• _Data extracts_
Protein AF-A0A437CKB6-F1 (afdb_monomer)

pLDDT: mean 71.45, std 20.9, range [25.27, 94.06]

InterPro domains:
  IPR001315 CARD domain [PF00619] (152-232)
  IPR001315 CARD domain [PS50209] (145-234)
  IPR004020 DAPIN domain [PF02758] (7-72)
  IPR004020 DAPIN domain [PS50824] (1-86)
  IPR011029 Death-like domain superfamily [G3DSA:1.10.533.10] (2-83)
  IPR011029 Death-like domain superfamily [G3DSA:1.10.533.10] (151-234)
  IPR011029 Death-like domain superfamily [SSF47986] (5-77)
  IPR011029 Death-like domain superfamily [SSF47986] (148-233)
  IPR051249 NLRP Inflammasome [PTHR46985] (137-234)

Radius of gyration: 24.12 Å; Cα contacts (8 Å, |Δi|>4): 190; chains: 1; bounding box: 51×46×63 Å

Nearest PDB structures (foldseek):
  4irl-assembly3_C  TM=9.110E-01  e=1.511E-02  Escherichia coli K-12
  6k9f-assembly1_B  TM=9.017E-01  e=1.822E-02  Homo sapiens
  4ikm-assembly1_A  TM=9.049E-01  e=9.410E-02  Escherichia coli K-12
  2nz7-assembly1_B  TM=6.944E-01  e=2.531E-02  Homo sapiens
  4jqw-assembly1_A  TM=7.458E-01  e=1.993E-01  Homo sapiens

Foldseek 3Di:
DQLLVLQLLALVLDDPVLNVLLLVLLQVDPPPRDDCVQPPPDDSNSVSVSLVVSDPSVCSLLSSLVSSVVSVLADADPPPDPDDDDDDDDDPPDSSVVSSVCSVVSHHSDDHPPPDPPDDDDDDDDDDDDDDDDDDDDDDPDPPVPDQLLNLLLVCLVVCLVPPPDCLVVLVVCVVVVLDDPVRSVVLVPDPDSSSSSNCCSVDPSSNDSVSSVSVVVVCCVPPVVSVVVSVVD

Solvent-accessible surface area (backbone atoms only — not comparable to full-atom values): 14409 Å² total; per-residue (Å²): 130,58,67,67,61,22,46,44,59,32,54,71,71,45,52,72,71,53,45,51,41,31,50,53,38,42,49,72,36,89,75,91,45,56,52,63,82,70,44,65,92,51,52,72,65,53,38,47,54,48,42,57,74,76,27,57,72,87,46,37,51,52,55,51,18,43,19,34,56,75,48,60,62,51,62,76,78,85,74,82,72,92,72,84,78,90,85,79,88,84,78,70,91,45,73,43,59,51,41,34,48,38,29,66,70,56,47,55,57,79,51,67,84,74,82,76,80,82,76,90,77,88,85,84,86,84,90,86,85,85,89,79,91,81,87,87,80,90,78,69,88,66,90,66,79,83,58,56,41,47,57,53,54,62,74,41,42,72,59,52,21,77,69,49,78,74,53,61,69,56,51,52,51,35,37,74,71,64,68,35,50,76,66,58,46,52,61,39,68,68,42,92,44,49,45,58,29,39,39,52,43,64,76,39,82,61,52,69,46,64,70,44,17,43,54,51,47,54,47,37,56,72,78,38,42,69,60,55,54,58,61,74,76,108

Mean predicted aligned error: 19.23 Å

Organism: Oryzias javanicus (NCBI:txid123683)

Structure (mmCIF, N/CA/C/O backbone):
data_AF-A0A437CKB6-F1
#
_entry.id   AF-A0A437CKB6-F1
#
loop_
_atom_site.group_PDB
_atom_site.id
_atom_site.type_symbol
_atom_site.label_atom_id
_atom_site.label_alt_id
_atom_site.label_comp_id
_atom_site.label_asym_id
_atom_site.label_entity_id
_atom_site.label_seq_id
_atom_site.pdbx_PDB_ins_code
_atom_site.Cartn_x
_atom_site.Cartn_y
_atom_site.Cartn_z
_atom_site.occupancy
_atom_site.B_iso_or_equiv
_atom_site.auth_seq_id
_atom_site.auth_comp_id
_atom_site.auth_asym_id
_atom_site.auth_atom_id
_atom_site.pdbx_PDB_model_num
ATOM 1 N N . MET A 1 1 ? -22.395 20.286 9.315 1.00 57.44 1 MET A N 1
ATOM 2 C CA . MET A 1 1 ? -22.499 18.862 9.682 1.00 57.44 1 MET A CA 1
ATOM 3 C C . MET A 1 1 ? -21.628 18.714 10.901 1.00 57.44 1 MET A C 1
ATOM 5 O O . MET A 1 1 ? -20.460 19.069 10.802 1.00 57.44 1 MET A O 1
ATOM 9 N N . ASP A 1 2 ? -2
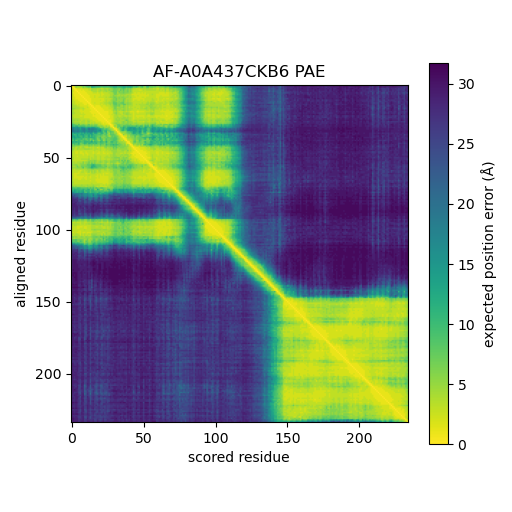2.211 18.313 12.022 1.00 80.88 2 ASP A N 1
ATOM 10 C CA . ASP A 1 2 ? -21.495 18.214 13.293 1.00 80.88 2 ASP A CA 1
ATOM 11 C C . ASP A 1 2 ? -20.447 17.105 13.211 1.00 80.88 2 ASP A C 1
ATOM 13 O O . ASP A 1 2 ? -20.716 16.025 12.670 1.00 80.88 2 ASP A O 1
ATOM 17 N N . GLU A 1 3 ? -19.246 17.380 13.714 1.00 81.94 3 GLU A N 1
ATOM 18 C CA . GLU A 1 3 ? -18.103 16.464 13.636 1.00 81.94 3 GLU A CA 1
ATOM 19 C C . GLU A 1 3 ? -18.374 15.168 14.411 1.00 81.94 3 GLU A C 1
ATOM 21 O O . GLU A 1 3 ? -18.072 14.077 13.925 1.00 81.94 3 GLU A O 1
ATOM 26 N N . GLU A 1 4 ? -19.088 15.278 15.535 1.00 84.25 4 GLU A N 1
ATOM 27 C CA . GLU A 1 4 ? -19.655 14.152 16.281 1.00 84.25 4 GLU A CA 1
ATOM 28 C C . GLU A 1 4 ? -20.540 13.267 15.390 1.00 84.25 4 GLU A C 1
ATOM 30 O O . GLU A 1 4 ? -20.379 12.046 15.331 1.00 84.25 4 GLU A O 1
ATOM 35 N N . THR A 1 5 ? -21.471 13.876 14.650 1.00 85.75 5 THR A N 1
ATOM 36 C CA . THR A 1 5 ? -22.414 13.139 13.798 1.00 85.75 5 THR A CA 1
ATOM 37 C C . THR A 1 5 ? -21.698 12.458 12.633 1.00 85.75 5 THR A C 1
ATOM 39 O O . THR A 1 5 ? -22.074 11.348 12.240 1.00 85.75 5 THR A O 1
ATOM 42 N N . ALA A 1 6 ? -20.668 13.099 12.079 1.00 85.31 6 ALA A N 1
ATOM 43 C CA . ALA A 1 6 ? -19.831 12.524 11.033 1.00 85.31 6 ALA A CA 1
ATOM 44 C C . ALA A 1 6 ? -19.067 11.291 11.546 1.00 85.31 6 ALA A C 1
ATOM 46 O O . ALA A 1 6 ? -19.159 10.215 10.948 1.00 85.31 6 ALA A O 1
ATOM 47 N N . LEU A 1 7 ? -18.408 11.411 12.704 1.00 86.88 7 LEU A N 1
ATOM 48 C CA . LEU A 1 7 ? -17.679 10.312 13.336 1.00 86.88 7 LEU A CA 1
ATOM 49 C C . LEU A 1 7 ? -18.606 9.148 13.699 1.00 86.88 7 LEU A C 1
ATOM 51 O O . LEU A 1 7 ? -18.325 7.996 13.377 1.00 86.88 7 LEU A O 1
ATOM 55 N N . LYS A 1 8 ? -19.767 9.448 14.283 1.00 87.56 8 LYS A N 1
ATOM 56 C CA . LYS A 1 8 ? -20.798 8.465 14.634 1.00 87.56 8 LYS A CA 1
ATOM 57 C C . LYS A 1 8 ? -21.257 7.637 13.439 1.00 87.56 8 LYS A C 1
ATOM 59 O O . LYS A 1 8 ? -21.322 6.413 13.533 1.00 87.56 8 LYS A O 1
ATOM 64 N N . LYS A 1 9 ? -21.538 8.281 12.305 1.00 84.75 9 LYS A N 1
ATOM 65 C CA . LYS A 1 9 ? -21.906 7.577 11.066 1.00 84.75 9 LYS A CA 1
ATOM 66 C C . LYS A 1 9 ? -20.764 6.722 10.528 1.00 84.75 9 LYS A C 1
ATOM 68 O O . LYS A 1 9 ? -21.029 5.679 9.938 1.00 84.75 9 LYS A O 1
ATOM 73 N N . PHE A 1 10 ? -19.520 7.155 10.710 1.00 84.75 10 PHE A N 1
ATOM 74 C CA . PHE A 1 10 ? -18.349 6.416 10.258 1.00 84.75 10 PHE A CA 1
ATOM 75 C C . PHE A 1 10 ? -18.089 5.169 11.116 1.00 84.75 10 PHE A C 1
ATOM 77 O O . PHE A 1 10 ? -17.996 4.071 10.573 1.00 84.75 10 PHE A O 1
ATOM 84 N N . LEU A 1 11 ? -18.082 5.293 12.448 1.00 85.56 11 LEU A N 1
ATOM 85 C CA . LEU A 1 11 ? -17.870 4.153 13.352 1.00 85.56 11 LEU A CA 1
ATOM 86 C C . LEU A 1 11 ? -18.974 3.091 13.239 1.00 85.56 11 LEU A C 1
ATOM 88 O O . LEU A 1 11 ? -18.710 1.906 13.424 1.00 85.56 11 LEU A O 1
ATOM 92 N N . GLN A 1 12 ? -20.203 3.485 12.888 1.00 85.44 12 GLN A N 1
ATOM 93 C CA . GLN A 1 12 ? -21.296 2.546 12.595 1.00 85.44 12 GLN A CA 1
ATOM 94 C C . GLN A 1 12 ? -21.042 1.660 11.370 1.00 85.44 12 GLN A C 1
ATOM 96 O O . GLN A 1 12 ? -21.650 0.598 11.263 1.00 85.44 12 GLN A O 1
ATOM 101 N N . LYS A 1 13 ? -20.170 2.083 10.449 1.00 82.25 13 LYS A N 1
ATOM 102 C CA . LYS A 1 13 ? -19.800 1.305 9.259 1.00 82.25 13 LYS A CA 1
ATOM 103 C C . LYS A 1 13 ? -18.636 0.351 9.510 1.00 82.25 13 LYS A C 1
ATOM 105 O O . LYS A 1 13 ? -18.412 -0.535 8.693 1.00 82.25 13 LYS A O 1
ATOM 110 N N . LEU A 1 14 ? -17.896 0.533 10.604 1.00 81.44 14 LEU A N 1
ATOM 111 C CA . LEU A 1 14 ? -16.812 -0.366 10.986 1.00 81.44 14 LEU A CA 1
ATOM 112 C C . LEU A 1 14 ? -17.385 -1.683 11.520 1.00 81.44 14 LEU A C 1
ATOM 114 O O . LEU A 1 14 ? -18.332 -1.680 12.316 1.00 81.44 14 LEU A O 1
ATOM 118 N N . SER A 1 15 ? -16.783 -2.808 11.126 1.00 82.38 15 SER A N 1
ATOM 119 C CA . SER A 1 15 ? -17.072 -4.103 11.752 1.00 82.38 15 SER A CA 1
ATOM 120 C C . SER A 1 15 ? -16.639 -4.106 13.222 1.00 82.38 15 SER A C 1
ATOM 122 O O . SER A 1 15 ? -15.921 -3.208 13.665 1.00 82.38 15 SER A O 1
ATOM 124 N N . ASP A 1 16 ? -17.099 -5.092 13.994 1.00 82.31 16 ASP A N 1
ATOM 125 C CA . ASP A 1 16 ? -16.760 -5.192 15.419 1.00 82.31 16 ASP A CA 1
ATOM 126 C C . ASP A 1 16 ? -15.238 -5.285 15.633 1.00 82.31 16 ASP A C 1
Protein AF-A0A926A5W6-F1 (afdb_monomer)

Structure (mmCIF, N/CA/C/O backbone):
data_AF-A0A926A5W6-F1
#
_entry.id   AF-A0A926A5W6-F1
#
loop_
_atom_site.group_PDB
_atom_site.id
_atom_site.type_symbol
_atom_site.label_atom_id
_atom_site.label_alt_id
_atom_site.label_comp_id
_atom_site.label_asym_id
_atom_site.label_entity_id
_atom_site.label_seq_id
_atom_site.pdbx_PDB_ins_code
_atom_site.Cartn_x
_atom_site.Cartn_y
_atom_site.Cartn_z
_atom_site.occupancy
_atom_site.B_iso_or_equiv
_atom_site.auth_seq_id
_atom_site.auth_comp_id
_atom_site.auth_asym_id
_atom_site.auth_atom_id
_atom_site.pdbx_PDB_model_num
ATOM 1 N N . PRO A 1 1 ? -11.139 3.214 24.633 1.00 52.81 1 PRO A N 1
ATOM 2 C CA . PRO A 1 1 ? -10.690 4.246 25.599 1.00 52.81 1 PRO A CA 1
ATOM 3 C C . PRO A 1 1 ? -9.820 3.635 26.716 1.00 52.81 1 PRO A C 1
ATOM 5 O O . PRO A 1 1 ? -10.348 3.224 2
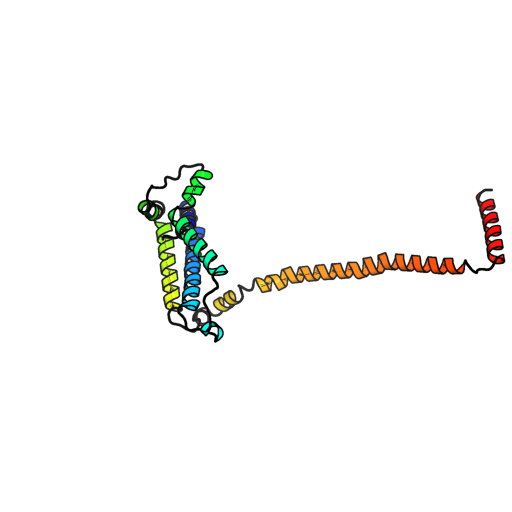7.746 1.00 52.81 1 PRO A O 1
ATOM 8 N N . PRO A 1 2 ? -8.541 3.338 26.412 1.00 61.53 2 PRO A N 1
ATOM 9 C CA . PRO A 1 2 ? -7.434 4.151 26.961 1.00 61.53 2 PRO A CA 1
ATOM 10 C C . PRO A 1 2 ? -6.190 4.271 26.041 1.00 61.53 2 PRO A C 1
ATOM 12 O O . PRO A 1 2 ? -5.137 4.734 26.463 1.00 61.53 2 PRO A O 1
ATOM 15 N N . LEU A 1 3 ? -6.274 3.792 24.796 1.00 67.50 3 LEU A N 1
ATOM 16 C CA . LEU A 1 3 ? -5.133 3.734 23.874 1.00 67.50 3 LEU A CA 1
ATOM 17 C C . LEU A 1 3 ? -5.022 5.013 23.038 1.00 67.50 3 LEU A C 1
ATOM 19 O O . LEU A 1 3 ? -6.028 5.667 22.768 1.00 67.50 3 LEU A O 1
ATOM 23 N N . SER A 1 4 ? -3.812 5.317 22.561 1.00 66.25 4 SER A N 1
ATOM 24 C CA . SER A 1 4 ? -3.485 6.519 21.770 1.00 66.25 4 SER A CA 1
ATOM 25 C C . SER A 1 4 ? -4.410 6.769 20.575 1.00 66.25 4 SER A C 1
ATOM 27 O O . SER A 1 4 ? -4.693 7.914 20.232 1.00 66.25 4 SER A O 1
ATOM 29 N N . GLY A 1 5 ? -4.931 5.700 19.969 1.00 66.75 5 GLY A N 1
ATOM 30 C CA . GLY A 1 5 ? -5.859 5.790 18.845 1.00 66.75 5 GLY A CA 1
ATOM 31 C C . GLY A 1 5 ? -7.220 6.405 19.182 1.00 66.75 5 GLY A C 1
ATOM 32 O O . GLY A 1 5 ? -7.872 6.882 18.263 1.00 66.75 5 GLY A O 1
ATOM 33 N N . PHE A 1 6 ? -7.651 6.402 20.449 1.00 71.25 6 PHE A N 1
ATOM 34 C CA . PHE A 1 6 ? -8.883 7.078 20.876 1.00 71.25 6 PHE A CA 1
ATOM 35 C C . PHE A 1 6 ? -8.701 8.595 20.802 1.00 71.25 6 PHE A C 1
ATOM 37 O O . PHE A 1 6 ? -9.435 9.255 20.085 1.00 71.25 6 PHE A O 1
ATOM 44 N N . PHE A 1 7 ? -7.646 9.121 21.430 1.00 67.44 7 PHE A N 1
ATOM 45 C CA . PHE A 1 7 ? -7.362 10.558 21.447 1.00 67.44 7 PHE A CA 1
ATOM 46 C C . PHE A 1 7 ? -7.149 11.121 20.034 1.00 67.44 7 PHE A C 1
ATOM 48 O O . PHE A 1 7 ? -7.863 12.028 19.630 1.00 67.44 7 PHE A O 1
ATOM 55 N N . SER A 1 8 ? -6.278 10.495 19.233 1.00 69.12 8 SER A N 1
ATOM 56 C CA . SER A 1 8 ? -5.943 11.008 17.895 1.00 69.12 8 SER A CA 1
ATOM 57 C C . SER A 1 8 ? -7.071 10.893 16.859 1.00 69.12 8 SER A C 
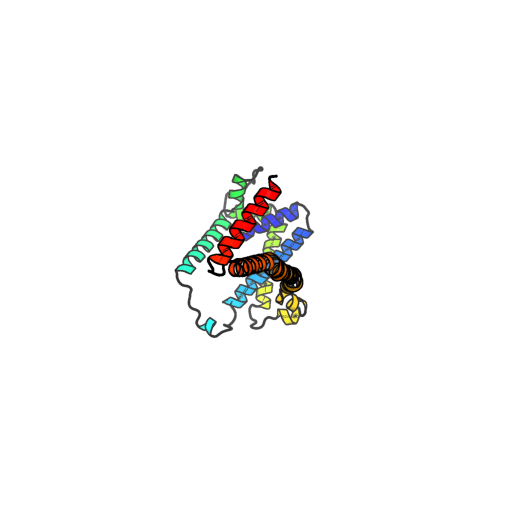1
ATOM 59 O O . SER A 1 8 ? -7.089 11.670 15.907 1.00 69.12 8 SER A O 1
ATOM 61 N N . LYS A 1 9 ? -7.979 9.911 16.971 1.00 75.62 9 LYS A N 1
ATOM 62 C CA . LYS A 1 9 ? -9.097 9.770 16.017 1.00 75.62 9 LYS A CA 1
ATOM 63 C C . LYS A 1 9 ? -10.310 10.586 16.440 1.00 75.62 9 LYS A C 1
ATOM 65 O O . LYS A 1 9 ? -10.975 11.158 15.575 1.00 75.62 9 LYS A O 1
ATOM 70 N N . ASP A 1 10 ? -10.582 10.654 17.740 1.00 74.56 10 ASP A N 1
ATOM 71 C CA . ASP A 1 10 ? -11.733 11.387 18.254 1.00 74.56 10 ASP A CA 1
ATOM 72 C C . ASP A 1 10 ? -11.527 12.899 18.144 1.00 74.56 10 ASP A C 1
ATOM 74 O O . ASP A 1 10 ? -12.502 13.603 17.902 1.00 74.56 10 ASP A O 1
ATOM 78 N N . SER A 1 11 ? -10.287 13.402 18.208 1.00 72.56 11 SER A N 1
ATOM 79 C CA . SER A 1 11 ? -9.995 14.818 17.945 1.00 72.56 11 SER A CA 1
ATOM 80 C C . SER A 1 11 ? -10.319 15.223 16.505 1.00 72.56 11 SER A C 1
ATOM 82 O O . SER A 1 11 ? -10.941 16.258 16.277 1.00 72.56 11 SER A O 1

• _Work instruction_
Look through the data above. Find each line with the string "CARD" and copy it.

• _The answer_
  IPR001315 CARD domain [PF00619] (152-232)
  IPR001315 CARD domain [PS50209] (145-234)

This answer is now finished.